(Collection entries)
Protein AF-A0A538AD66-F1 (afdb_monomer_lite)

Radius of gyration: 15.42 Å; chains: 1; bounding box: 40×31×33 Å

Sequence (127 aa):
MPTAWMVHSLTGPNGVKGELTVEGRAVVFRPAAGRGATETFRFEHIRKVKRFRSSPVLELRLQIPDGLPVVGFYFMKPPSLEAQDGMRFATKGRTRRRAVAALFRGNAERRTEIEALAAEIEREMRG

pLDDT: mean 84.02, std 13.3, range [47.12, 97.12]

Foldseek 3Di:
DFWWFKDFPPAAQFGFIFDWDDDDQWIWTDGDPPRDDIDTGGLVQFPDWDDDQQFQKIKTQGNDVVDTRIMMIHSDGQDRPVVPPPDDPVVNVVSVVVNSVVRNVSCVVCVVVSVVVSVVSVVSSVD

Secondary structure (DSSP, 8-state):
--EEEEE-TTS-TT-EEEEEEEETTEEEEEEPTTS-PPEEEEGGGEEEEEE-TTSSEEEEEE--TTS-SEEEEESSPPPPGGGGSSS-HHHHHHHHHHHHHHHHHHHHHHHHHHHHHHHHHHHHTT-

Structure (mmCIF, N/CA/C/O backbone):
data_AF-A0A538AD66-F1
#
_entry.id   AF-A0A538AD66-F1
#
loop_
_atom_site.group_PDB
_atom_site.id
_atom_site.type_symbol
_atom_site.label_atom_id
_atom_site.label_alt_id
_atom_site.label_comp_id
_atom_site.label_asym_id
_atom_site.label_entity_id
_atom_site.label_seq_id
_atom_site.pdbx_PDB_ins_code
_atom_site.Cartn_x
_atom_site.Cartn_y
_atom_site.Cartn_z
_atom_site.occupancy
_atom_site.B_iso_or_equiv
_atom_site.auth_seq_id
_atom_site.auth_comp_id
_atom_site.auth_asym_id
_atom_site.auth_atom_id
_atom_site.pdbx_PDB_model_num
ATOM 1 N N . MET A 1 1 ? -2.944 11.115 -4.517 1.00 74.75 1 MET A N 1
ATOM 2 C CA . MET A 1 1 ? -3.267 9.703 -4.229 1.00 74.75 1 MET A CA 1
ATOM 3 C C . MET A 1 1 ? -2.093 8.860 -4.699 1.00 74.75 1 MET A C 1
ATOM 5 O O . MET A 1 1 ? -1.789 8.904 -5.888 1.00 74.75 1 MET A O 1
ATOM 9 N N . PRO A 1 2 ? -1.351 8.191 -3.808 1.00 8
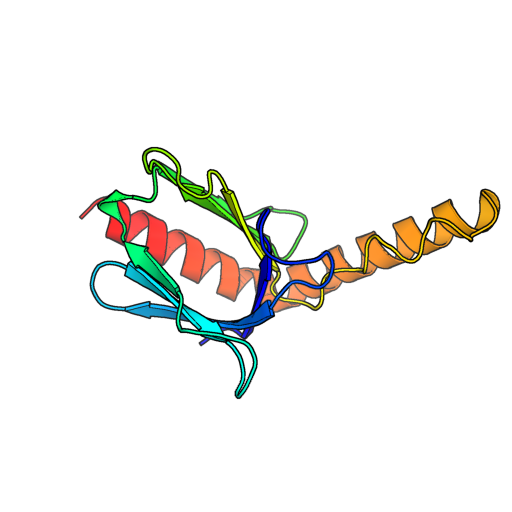9.50 2 PRO A N 1
ATOM 10 C CA . PRO A 1 2 ? -0.175 7.440 -4.218 1.00 89.50 2 PRO A CA 1
ATOM 11 C C . PRO A 1 2 ? -0.536 6.226 -5.078 1.00 89.50 2 PRO A C 1
ATOM 13 O O . PRO A 1 2 ? -1.356 5.390 -4.700 1.00 89.50 2 PRO A O 1
ATOM 16 N N . THR A 1 3 ? 0.158 6.064 -6.206 1.00 93.44 3 THR A N 1
ATOM 17 C CA . THR A 1 3 ? 0.148 4.795 -6.946 1.00 93.44 3 THR A CA 1
ATOM 18 C C . THR A 1 3 ? 0.881 3.715 -6.151 1.00 93.44 3 THR A C 1
ATOM 20 O O . THR A 1 3 ? 2.004 3.948 -5.689 1.00 93.44 3 THR A O 1
ATOM 23 N N . ALA A 1 4 ? 0.297 2.525 -6.054 1.00 94.19 4 ALA A N 1
ATOM 24 C CA . ALA A 1 4 ? 0.893 1.361 -5.412 1.00 94.19 4 ALA A CA 1
ATOM 25 C C . ALA A 1 4 ? 0.577 0.063 -6.172 1.00 94.19 4 ALA A C 1
ATOM 27 O O . ALA A 1 4 ? -0.337 -0.008 -6.993 1.00 94.19 4 ALA A O 1
ATOM 28 N N . TRP A 1 5 ? 1.355 -0.974 -5.885 1.00 93.25 5 TRP A N 1
ATOM 29 C CA . TRP A 1 5 ? 1.078 -2.352 -6.255 1.00 93.25 5 TRP A CA 1
ATOM 30 C C . TRP A 1 5 ? 0.597 -3.091 -5.014 1.00 93.25 5 TRP A C 1
ATOM 32 O O . TRP A 1 5 ? 1.360 -3.251 -4.061 1.00 93.25 5 TRP A O 1
ATOM 42 N N . MET A 1 6 ? -0.658 -3.520 -5.031 1.00 92.81 6 MET A N 1
ATOM 43 C CA . MET A 1 6 ? -1.248 -4.341 -3.984 1.00 92.81 6 MET A CA 1
ATOM 44 C C . MET A 1 6 ? -0.826 -5.800 -4.169 1.00 92.81 6 MET A C 1
ATOM 46 O O . MET A 1 6 ? -0.929 -6.344 -5.271 1.00 92.81 6 MET A O 1
ATOM 50 N N . VAL A 1 7 ? -0.340 -6.418 -3.094 1.00 89.81 7 VAL A N 1
ATOM 51 C CA . VAL A 1 7 ? 0.143 -7.800 -3.051 1.00 89.81 7 VAL A CA 1
ATOM 52 C C . VAL A 1 7 ? -0.425 -8.505 -1.815 1.00 89.81 7 VAL A C 1
ATOM 54 O O . VAL A 1 7 ? -0.225 -8.054 -0.690 1.00 89.81 7 VAL A O 1
ATOM 57 N N . HIS A 1 8 ? -1.102 -9.630 -2.013 1.00 87.19 8 HIS A N 1
ATOM 58 C CA . HIS A 1 8 ? -1.562 -10.575 -0.991 1.00 87.19 8 HIS A CA 1
ATOM 59 C C . HIS A 1 8 ? -1.615 -11.997 -1.576 1.00 87.19 8 HIS A C 1
ATOM 61 O O . HIS A 1 8 ? -1.291 -12.203 -2.742 1.00 87.19 8 HIS A O 1
ATOM 67 N N . SER A 1 9 ? -2.029 -12.992 -0.789 1.00 80.06 9 SER A N 1
ATOM 68 C CA . SER A 1 9 ? -2.018 -14.410 -1.196 1.00 80.06 9 SER A CA 1
ATOM 69 C C . SER A 1 9 ? -2.857 -14.746 -2.436 1.00 80.06 9 SER A C 1
ATOM 71 O O . SER A 1 9 ? -2.594 -15.762 -3.070 1.00 80.06 9 SER A O 1
ATOM 73 N N . LEU A 1 10 ? -3.844 -13.915 -2.793 1.00 78.25 10 LEU A N 1
ATOM 74 C CA . LEU A 1 10 ? -4.683 -14.115 -3.985 1.00 78.25 10 LEU A CA 1
ATOM 75 C C . LEU A 1 10 ? -4.202 -13.300 -5.192 1.00 78.25 10 LEU A C 1
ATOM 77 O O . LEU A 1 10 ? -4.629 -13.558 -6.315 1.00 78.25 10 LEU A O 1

■ **EXERCISE DETAILS**
Write out exactly the lines between the start of the entries and the line containing "ATOM 2 C CA", including that line and the first one.

■ **TASK SOLUTION**
Protein AF-A0A538AD66-F1 (afdb_monomer_lite)

Radius of gyration: 15.42 Å; chains: 1; bounding box: 40×31×33 Å

Sequence (127 aa):
MPTAWMVHSLTGPNGVKGELTVEGRAVVFRPAAGRGATETFRFEHIRKVKRFRSSPVLELRLQIPDGLPVVGFYFMKPPSLEAQDGMRFATKGRTRRRAVAALFRGNAERRTEIEALAAEIEREMRG

pLDDT: mean 84.02, std 13.3, range [47.12, 97.12]

Foldseek 3Di:
DFWWFKDFPPAAQFGFIFDWDDDDQWIWTDGDPPRDDIDTGGLVQFPDWDDDQQFQKIKTQGNDVVDTRIMMIHSDGQDRPVVPPPDDPVVNVVSVVVNSVVRNVSCVVCVVVSVVVSVVSVVSSVD

Secondary structure (DSSP, 8-state):
--EEEEE-TTS-TT-EEEEEEEETTEEEEEEPTTS-PPEEEEGGGEEEEEE-TTSSEEEEEE--TTS-SEEEEESSPPPPGGGGSSS-HHHHHHHHHHHHHHHHHHHHHHHHHHHHHHHHHHHHTT-

Structure (mmCIF, N/CA/C/O backbone):
data_AF-A0A538AD66-F1
#
_entry.id   AF-A0A538AD66-F1
#
loop_
_atom_site.group_PDB
_atom_site.id
_atom_site.type_symbol
_atom_site.label_atom_id
_atom_site.label_alt_id
_atom_site.label_comp_id
_atom_site.label_asym_id
_atom_site.label_entity_id
_atom_site.label_seq_id
_atom_site.pdbx_PDB_ins_code
_atom_site.Cartn_x
_atom_site.Cartn_y
_atom_site.Cartn_z
_atom_site.occupancy
_atom_site.B_iso_or_equiv
_atom_site.auth_seq_id
_atom_site.auth_comp_id
_atom_site.auth_asym_id
_atom_site.auth_atom_id
_atom_site.pdbx_PDB_model_num
ATOM 1 N N . MET A 1 1 ? -2.944 11.115 -4.517 1.00 74.75 1 MET A N 1
ATOM 2 C CA . MET A 1 1 ? -3.267 9.703 -4.229 1.00 74.75 1 MET A CA 1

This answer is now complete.